Молодой писатель и совершенно пьяный язычник, я долго инстинктивно как-то сторонился этой книги, точно боялся ее. Но, наконец, набрался духу — это было, помню, весной, в том самом Hyéres, где Толстой жил одно время со своим умиравшим братом Николаем и где я отдыхал после трудов ниццского карнавала, — и выписал себе эту книгу из Англии. Получил я ее, помню, вечером. После долгого отельного обеда я поднялся к себе в комнату, взялся за чтение и, не отрываясь, прочитал всю ночь, до утра. Чудовищная сила этого вопля до такой степени оглушила меня, что я совершенно не замечал тех толстовских преувеличений, которыми он сыплет и в этой книге. Он не останавливается перед такими утверждениями, что всем земледельцам — всем, не меньше! — свойствен твердый и спокойный пантеизм и вера в метампсихозу; он, не колеблясь, пишет, что Набатов, «как крестьянин, был трудолюбив, смышлен, ловок в работе и естественно воздержан и без усилия учтив, внимателен не только к чувству, но и к мнению других…» Теперь эти чрезмерности, это исступление только расхолаживает, только мешает, но тогда эти апельсинные корки я не замечал совершенно и запылал всеми огнями, готовый немедленно выступить в роли «мирового фагоцита», готовый на все, только бы преобразовать — конечно, немедленно — этот грешный мир. Связи прежней языческой жизни не пускали меня к немедленному подвигу, но это не мешало мне ненавидеть во имя Господа тех, кого я встречал ежедневно в салонах отеля. Я кипел, я требовал от всех чуда преображения, которого сам не совершал, и совершенно не желал считаться с мощью тысячелетнего разбега. И, когда вскоре попал я на французскую выставку представителем одной русской газеты, и разделал же я в своих фельетонах-письмах грешный европейский мир с его выставками!

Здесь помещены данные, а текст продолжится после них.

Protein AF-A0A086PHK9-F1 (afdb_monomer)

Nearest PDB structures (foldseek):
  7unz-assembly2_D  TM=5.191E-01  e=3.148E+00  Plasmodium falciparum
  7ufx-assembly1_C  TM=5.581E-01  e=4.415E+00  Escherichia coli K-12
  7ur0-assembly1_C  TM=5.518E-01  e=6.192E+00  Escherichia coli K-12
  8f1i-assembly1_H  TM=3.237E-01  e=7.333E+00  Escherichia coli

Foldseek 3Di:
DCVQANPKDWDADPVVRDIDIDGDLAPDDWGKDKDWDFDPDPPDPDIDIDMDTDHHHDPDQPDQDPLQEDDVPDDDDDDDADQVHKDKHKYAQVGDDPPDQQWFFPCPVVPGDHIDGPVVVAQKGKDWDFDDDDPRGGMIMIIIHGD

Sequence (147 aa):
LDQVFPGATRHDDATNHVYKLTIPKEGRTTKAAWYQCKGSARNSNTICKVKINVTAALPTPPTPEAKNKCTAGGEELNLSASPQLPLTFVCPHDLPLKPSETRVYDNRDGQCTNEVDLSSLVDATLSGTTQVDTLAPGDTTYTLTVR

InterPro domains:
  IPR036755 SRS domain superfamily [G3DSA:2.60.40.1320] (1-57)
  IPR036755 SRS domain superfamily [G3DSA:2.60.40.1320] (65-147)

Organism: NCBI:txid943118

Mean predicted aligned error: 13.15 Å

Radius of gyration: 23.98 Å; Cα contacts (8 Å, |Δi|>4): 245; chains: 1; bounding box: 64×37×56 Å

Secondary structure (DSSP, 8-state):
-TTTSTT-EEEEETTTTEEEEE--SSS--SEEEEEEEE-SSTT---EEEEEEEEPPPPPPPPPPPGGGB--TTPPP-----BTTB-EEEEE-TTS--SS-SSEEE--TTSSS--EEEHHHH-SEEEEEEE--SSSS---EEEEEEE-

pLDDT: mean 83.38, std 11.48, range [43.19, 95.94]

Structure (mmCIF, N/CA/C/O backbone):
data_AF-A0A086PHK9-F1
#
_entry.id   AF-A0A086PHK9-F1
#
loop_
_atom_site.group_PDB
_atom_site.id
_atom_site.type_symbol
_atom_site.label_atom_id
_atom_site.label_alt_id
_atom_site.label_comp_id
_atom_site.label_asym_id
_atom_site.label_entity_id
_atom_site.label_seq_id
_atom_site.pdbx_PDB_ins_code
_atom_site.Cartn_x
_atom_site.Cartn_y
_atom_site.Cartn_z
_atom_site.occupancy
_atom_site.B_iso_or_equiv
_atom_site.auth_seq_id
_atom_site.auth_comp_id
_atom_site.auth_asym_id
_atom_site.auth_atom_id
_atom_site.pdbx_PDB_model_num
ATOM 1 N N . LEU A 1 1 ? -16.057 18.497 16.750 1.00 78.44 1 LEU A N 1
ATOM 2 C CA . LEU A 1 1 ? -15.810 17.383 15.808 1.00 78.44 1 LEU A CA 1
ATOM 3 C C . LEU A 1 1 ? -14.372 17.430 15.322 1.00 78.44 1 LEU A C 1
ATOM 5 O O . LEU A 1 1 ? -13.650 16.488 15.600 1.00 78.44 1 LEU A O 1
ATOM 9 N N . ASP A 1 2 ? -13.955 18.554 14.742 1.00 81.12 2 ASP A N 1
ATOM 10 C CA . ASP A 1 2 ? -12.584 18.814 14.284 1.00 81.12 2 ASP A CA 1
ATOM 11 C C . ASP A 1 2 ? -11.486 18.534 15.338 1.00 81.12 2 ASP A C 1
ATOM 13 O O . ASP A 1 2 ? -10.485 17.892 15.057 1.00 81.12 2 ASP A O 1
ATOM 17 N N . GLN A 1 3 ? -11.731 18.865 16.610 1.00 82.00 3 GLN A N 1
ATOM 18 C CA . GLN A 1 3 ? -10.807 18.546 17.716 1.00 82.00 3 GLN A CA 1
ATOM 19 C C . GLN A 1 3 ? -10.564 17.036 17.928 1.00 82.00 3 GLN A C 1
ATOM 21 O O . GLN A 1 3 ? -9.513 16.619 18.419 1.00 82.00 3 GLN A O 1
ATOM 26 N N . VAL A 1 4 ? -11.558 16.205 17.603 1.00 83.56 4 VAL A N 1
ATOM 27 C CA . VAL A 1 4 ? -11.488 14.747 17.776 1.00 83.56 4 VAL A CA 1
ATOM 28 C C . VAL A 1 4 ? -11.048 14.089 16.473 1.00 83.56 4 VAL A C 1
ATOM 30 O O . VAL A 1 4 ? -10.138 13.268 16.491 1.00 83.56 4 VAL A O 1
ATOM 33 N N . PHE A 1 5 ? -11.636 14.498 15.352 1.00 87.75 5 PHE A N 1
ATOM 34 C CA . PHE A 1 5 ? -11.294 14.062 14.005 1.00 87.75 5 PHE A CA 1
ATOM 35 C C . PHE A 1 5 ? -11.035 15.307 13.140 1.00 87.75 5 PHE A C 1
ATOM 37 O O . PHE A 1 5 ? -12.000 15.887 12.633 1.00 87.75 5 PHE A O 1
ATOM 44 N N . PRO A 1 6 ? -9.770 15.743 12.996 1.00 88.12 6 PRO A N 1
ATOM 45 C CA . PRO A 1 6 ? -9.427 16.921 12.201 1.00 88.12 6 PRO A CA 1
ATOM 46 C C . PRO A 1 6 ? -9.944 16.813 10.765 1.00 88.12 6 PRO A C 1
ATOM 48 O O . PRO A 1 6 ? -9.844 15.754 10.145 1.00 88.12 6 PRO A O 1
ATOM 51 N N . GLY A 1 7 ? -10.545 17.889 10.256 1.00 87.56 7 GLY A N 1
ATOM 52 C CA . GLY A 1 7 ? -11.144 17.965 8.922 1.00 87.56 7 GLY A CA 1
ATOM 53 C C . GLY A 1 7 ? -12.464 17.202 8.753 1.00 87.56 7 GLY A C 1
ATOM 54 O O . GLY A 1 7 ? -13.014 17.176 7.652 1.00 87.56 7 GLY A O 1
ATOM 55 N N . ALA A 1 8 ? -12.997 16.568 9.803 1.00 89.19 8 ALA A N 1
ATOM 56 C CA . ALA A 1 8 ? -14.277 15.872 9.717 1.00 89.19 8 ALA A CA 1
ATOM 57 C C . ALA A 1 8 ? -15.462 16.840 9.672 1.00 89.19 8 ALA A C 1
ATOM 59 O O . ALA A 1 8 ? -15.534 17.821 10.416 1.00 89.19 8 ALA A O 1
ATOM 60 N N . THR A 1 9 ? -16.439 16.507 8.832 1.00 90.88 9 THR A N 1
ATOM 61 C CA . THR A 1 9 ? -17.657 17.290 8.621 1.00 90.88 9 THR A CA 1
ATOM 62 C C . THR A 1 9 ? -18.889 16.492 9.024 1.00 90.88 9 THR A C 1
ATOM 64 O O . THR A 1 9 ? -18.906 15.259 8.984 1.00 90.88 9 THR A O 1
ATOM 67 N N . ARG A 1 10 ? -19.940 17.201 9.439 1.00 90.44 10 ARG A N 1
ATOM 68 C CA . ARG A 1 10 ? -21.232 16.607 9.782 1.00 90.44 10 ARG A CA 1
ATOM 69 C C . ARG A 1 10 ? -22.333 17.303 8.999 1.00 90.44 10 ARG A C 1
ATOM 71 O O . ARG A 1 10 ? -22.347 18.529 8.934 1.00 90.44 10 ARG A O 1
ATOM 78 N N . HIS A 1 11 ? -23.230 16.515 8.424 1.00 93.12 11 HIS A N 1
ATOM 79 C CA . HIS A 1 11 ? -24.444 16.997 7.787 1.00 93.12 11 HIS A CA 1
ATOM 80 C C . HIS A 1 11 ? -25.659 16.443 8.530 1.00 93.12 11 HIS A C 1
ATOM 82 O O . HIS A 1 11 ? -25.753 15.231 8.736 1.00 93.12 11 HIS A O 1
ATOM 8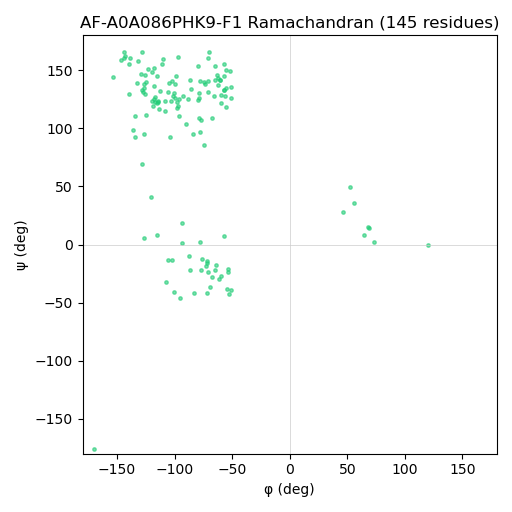8 N N . ASP A 1 12 ? -26.561 17.334 8.930 1.00 91.94 12 ASP A N 1
ATOM 89 C CA . ASP A 1 12 ? -27.671 17.020 9.822 1.00 91.94 12 ASP A CA 1
ATOM 90 C C . ASP A 1 12 ? -28.991 17.181 9.070 1.00 91.94 12 ASP A C 1
ATOM 92 O O . ASP A 1 12 ? -29.306 18.265 8.585 1.00 91.94 12 ASP A O 1
ATOM 96 N N . ASP A 1 13 ? -29.781 16.116 9.035 1.00 91.31 13 ASP A N 1
ATOM 97 C CA . ASP A 1 13 ? -31.189 16.145 8.664 1.00 91.31 13 ASP A CA 1
ATOM 98 C C . ASP A 1 13 ? -32.011 16.020 9.950 1.00 91.31 13 ASP A C 1
ATOM 100 O O . ASP A 1 13 ? -32.274 14.929 10.466 1.00 91.31 13 ASP A O 1
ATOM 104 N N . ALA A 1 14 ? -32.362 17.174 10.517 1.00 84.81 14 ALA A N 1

А виновник этого моего душевного переворота, который представлялся мне если не благодетельной мировой катастрофой, то, по крайней мере, несомненным началом ее, ничего не подозревая, жил за тысячи верст от меня то в Ясной, то в Москве, и, не уставая, продолжал бурлить на весь мир или, точнее, на весь читающий мир: это далеко не одно и то же. Посетители и письма широкой рекой текут к нему со всех сторон земли. Немецкий писатель Эльцбахер выпускает книгу об анархизме, в которой отводит видное место учению Толстого и делает это с немецкой точностью и мастерством, которые восхищают Толстого и всех его последователей;[95]

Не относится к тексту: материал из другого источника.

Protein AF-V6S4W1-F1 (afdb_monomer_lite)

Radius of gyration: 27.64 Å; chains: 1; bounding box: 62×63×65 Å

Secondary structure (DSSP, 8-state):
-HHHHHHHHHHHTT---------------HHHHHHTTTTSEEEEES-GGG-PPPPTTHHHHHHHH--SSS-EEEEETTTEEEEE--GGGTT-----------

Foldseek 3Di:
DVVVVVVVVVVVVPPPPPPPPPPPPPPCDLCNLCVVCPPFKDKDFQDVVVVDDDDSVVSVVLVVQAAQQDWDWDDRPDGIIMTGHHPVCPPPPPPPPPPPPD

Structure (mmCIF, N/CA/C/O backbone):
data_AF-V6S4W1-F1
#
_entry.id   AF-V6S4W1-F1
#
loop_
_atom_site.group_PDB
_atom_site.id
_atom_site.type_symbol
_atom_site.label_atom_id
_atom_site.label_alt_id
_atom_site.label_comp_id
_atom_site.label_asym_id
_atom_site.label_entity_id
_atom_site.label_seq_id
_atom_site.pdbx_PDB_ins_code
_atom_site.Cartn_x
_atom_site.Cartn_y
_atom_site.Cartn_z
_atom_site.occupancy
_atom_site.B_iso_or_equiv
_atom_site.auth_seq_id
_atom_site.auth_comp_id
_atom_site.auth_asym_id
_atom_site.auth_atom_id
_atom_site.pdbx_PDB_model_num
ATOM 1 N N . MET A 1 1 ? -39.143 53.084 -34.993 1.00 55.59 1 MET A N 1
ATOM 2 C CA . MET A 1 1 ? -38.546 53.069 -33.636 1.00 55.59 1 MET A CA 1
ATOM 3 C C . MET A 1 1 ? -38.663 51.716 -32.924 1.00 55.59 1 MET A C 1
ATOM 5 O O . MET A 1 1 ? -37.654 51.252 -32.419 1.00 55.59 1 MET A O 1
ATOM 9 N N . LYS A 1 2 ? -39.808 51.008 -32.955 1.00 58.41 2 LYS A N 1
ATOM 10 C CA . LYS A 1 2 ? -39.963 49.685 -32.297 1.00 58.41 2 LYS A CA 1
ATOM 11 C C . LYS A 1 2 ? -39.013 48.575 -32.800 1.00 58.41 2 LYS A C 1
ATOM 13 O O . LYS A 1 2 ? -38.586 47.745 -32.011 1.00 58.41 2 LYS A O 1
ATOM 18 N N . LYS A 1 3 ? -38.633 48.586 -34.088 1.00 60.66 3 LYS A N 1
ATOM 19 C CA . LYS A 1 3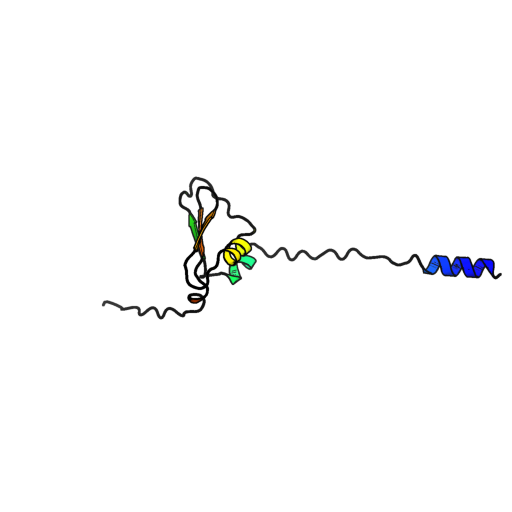 ? -37.718 47.582 -34.676 1.00 60.66 3 LYS A CA 1
ATOM 20 C C . LYS A 1 3 ? -36.274 47.675 -34.150 1.00 60.66 3 LYS A C 1
ATOM 22 O O . LYS A 1 3 ? -35.605 46.657 -34.072 1.00 60.66 3 LYS A O 1
ATOM 27 N N . MET A 1 4 ? -35.820 48.867 -33.746 1.00 65.69 4 MET A N 1
ATOM 28 C CA . MET A 1 4 ? -34.478 49.065 -33.172 1.00 65.69 4 MET A CA 1
ATOM 29 C C . MET A 1 4 ? -34.390 48.584 -31.719 1.00 65.69 4 MET A C 1
ATOM 31 O O . MET A 1 4 ? -33.355 48.079 -31.301 1.00 65.69 4 MET A O 1
ATOM 35 N N . PHE A 1 5 ? -35.493 48.668 -30.970 1.00 69.44 5 PHE A N 1
ATOM 36 C CA . PHE A 1 5 ? -35.551 48.182 -29.590 1.00 69.44 5 PHE A CA 1
ATOM 37 C C . PHE A 1 5 ? -35.367 46.658 -29.510 1.00 69.44 5 PHE A C 1
ATOM 39 O O . PHE A 1 5 ? -34.655 46.151 -28.650 1.00 69.44 5 PHE A O 1
ATOM 46 N N . LEU A 1 6 ? -35.942 45.932 -30.472 1.00 67.19 6 LEU A N 1
ATOM 47 C CA . LEU A 1 6 ? -35.849 44.473 -30.545 1.00 67.19 6 LEU A CA 1
ATOM 48 C C . LEU A 1 6 ? -34.426 43.994 -30.887 1.00 67.19 6 LEU A C 1
ATOM 50 O O . LEU A 1 6 ? -33.981 42.974 -30.368 1.00 67.19 6 LEU A O 1
ATOM 54 N N . LEU A 1 7 ? -33.686 44.768 -31.691 1.00 66.81 7 LEU A N 1
ATOM 55 C CA . LEU A 1 7 ? -32.285 44.488 -32.019 1.00 66.81 7 LEU A CA 1
ATOM 56 C C . LEU A 1 7 ? -31.361 44.672 -30.800 1.00 66.81 7 LEU A C 1
ATOM 58 O O . LEU A 1 7 ? -30.430 43.897 -30.602 1.00 66.81 7 LEU A O 1
ATOM 62 N N . PHE A 1 8 ? -31.651 45.665 -29.953 1.00 69.69 8 PHE A N 1
ATOM 63 C CA . PHE A 1 8 ? -30.881 45.938 -28.738 1.00 69.69 8 PHE A CA 1
ATOM 64 C C . PHE A 1 8 ? -31.053 44.840 -27.677 1.00 69.69 8 PHE A C 1
ATOM 66 O O . PHE A 1 8 ? -30.076 44.412 -27.064 1.00 69.69 8 PHE A O 1
ATOM 73 N N . CYS A 1 9 ? -32.271 44.314 -27.507 1.00 66.81 9 CYS A N 1
ATOM 74 C CA . CYS A 1 9 ? -32.516 43.186 -26.603 1.00 66.81 9 CYS A CA 1
ATOM 75 C C . CYS A 1 9 ? -31.814 41.898 -27.057 1.00 66.81 9 CYS A C 1
ATOM 77 O O . CYS A 1 9 ? -31.369 41.122 -26.215 1.00 66.81 9 CYS A O 1
ATOM 79 N N . PHE A 1 10 ? -31.675 41.681 -28.368 1.00 68.00 10 PHE A N 1
ATOM 80 C CA . PHE A 1 10 ? -30.979 40.506 -28.896 1.00 68.00 10 PHE A CA 1
ATOM 81 C C . PHE A 1 10 ? -29.467 40.552 -28.616 1.00 68.00 10 PHE A C 1
ATOM 83 O O . PHE A 1 10 ? -28.867 39.527 -28.309 1.00 68.00 10 PHE A O 1
ATOM 90 N N . PHE A 1 11 ? -28.861 41.744 -28.637 1.00 66.25 11 PHE A N 1
ATOM 91 C CA . PHE A 1 11 ? -27.426 41.918 -28.378 1.00 66.25 11 PHE A CA 1
ATOM 92 C C . PHE A 1 11 ? -27.045 41.747 -26.894 1.00 66.25 11 PHE A C 1
ATOM 94 O O . PHE A 1 11 ? -25.915 41.388 -26.580 1.00 66.25 11 PHE A O 1
ATOM 101 N N . MET A 1 12 ? -27.988 41.953 -25.968 1.00 65.88 12 MET A N 1
ATOM 102 C CA . MET A 1 12 ? -27.754 41.762 -24.527 1.00 65.88 12 MET A CA 1
ATOM 103 C C . MET A 1 12 ? -27.763 40.288 -24.091 1.00 65.88 12 MET A C 1
ATOM 105 O O . MET A 1 12 ? -27.269 39.967 -23.014 1.00 65.88 12 MET A O 1
ATOM 109 N N . LEU A 1 13 ? -28.293 39.380 -24.917 1.00 64.56 13 LEU A N 1
ATOM 110 C CA . LEU A 1 13 ? -28.389 37.951 -24.595 1.00 64.56 13 LEU A CA 1
ATOM 111 C C . LEU A 1 13 ? -27.130 37.146 -24.963 1.00 64.56 13 LEU A C 1
ATOM 113 O O . LEU A 1 13 ? -27.025 35.989 -24.570 1.00 64.56 13 LEU A O 1
ATOM 117 N N . SER A 1 14 ? -26.162 37.727 -25.682 1.00 65.00 14 SER A N 1
ATOM 118 C CA . SER A 1 14 ? -24.975 37.004 -26.174 1.00 65.00 14 SER A CA 1
ATOM 119 C C . SER A 1 14 ? -23.741 37.074 -25.263 1.00 65.00 14 SER A C 1
ATOM 121 O O . SER A 1 14 ? -22.668 36.633 -25.666 1.00 65.00 14 SER A O 1
ATOM 123 N N . LEU A 1 15 ? -23.850 37.626 -24.049 1.00 64.81 15 LEU A N 1
ATOM 124 C CA . LEU A 1 15 ? -22.707 37.853 -23.146 1.00 64.81 15 LEU A CA 1
ATOM 125 C C . LEU A 1 15 ? -22.498 36.763 -22.079 1.00 64.81 15 LEU A C 1
ATOM 127 O O . LEU A 1 15 ? -21.840 37.005 -21.070 1.00 64.81 15 LEU A O 1
ATOM 131 N N . SER A 1 16 ? -22.991 35.542 -22.286 1.00 65.62 16 SER A N 1
ATOM 132 C CA . SER A 1 16 ? -22.609 34.407 -21.438 1.00 65.62 16 SER A CA 1
ATOM 133 C C . SER A 1 16 ? -21.222 33.886 -21.839 1.00 65.62 16 SER A C 1
ATOM 135 O O . SER A 1 16 ? -21.092 32.854 -22.498 1.00 65.62 16 SER A O 1
ATOM 137 N N . VAL A 1 17 ? -20.177 34.628 -21.463 1.00 67.38 17 VAL A N 1
ATOM 138 C CA . VAL A 1 17 ? -18.789 34.155 -21.510 1.00 67.38 17 VAL A CA 1
ATOM 139 C C . VAL A 1 17 ? -18.604 33.177 -20.354 1.00 67.38 17 VAL A C 1
ATOM 141 O O . VAL A 1 17 ? -18.394 33.573 -19.210 1.00 67.38 17 VAL A O 1
ATOM 144 N N . PHE A 1 18 ? -18.707 31.884 -20.648 1.00 68.94 18 PHE A N 1
ATOM 145 C CA . PHE A 1 18 ? -18.243 30.845 -19.738 1.00 68.94 18 PHE A CA 1
ATOM 146 C C . PHE A 1 18 ? -16.715 30.859 -19.770 1.00 68.94 18 PHE A C 1
ATOM 148 O O . PHE A 1 18 ? -16.096 30.345 -20.702 1.00 68.94 18 PHE A O 1
ATOM 155 N N . GLY A 1 19 ? -16.102 31.510 -18.780 1.00 66.00 19 GLY A N 1
ATOM 156 C CA . GLY A 1 19 ? -14.673 31.368 -18.541 1.00 66.00 19 GLY A CA 1
ATOM 157 C C . GLY A 1 19 ? -14.365 29.894 -18.294 1.00 66.00 19 GLY A C 1
ATOM 158 O O . GLY A 1 19 ? -15.036 29.250 -17.489 1.00 66.00 19 GLY A O 1
ATOM 159 N N . GLN A 1 20 ? -13.382 29.343 -19.007 1.00 65.94 20 GLN A N 1
ATOM 160 C CA . GLN A 1 20 ? -12.809 28.060 -18.624 1.00 65.94 20 GLN A CA 1
ATOM 161 C C . GLN A 1 20 ? -12.184 28.244 -17.243 1.00 65.94 20 GLN A C 1
ATOM 163 O O . GLN A 1 20 ? -11.079 28.780 -17.127 1.00 65.94 20 GLN A O 1
ATOM 168 N N . ASP A 1 21 ? -12.880 27.790 -16.202 1.00 61.50 21 ASP A N 1
ATOM 169 C CA . ASP A 1 21 ? -12.227 27.479 -14.942 1.00 61.50 21 ASP A CA 1
ATOM 170 C C . ASP A 1 21 ? -11.163 26.446 -15.282 1.00 61.50 21 ASP A C 1
ATOM 172 O O . ASP A 1 21 ? -11.444 25.286 -15.598 1.00 61.50 21 ASP A O 1
ATOM 176 N N . THR A 1 22 ? -9.913 26.904 -15.313 1.00 61.38 22 THR A N 1
ATOM 177 C CA . THR A 1 22 ? -8.784 26.001 -15.442 1.00 61.38 22 THR A CA 1
ATOM 178 C C . THR A 1 22 ? -8.834 25.207 -14.156 1.00 61.38 22 THR A C 1
ATOM 180 O O . THR A 1 22 ? -8.500 25.749 -13.102 1.00 61.38 22 THR A O 1
ATOM 183 N N . VAL A 1 23 ? -9.352 23.975 -14.215 1.00 59.50 23 VAL A N 1
ATOM 184 C CA . VAL A 1 23 ? -9.352 23.064 -13.074 1.00 59.50 23 VAL A CA 1
ATOM 185 C C . VAL A 1 23 ? -7.914 23.051 -12.606 1.00 59.50 23 VAL A C 1
ATOM 187 O O . VAL A 1 23 ? -7.032 22.543 -13.302 1.00 59.50 23 VAL A O 1
ATOM 190 N N . LYS A 1 24 ? -7.665 23.731 -11.485 1.00 56.53 24 LYS A N 1
ATOM 191 C CA . LYS A 1 24 ? -6.356 23.816 -10.866 1.00 56.53 24 LYS A CA 1
ATOM 192 C C . LYS A 1 24 ? -6.110 22.397 -10.410 1.00 56.53 24 LYS A C 1
ATOM 194 O O . LYS A 1 24 ? -6.594 21.983 -9.361 1.00 56.53 24 LYS A O 1
ATOM 199 N N . ASN A 1 25 ? -5.511 21.616 -11.301 1.00 56.59 25 ASN A N 1
ATOM 200 C CA . ASN A 1 25 ? -5.221 20.225 -11.075 1.00 56.59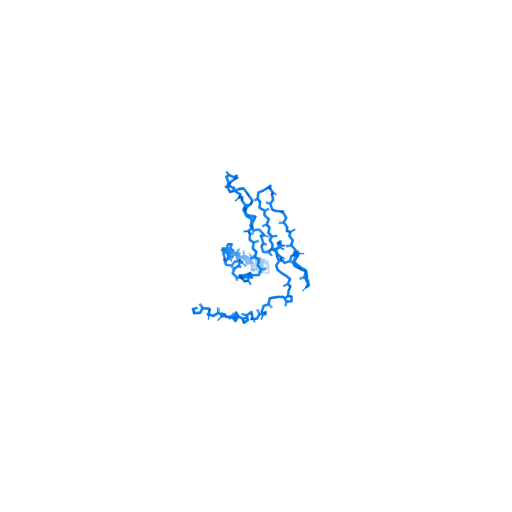 25 ASN A CA 1
ATOM 201 C C . ASN A 1 25 ? -4.173 20.279 -9.974 1.00 56.59 25 ASN A C 1
ATOM 203 O O . ASN A 1 25 ? -2.995 20.533 -10.230 1.00 56.59 25 ASN A O 1
ATOM 207 N N . ASN A 1 26 ? -4.636 20.208 -8.726 1.00 55.09 26 ASN A N 1
ATOM 208 C CA . ASN A 1 26 ? -3.792 19.963 -7.580 1.00 55.09 26 ASN A CA 1
ATOM 209 C C . ASN A 1 26 ? -3.226 18.578 -7.863 1.00 55.09 26 ASN A C 1
ATOM 211 O O . ASN A 1 26 ? -3.825 17.568 -7.505 1.00 55.09 26 ASN A O 1
ATOM 215 N N . ASN A 1 27 ? -2.134 18.541 -8.625 1.00 58.25 27 ASN A N 1
ATOM 216 C CA . ASN A 1 27 ? -1.375 17.348 -8.930 1.00 58.25 27 ASN A CA 1
ATOM 217 C C . ASN A 1 27 ? -0.700 16.952 -7.624 1.00 58.25 27 ASN A C 1
ATOM 219 O O . ASN A 1 27 ? 0.485 17.205 -7.420 1.00 58.25 27 ASN A O 1
ATOM 223 N N . VAL A 1 28 ? -1.504 16.400 -6.717 1.00 67.25 28 VAL A N 1
ATOM 224 C CA . VAL A 1 28 ? -1.047 15.806 -5.476 1.00 67.25 28 VAL A CA 1
ATOM 225 C C . VAL A 1 28 ? -0.056 14.735 -5.897 1.00 67.25 28 VAL A C 1
ATOM 227 O O . VAL A 1 28 ? -0.379 13.821 -6.671 1.00 67.25 28 VAL A O 1
ATOM 230 N N . THR A 1 29 ? 1.185 14.912 -5.471 1.00 77.94 29 THR A N 1
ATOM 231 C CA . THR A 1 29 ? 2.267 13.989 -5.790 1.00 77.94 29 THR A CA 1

в Бреславле основывается международный союз имени Толстого; румынская королева Кармен Сильва дарит Толстому свои произведения; с острова Явы приезжает в Ясную единомышленник… Имя Толстого слышится во всех концах мира, а он пишет свои откровенные дневники, публикует целый ряд громовых статей против лживости и жестокости современного строя, бичует англо-бурскую войну, защищает духоборов, пишет письмо царю о «тех ужасных, бесчеловечных, безбожных делах, которые творятся его именем», обдумывает «послание к китайцам», столько терпевшим тогда от «белой опасности», и неустанно казнит себя за страшную греховность свою: «за эти дни важно было то, что я, не помню уж по какому случаю, — кажется, после внутреннего обвинения моих сыновей, — я стал вспоминать все свои гадости. И живо вспомнил все или, по крайней мере, многое и ужаснулся. Насколько жизнь других и сыновей лучше моей. Мне не гордиться надо прошедшим да и настоящим, а смириться, стыдиться, спрятаться — просить прощения у людей (написал „у Бога“, а потом вымарал). Перед Богом я меньше виноват, чем перед людьми. Он сделал меня, допустил быть таким. Утешение только в том, что я не был зол никогда; на совести два-три поступка, которые тогда мучили, а жесток я не был. Но все-таки гадина и отвратительная. А как хорошо это знать и помнить. Сейчас становишься добрее к людям, а это главное, одно нужно».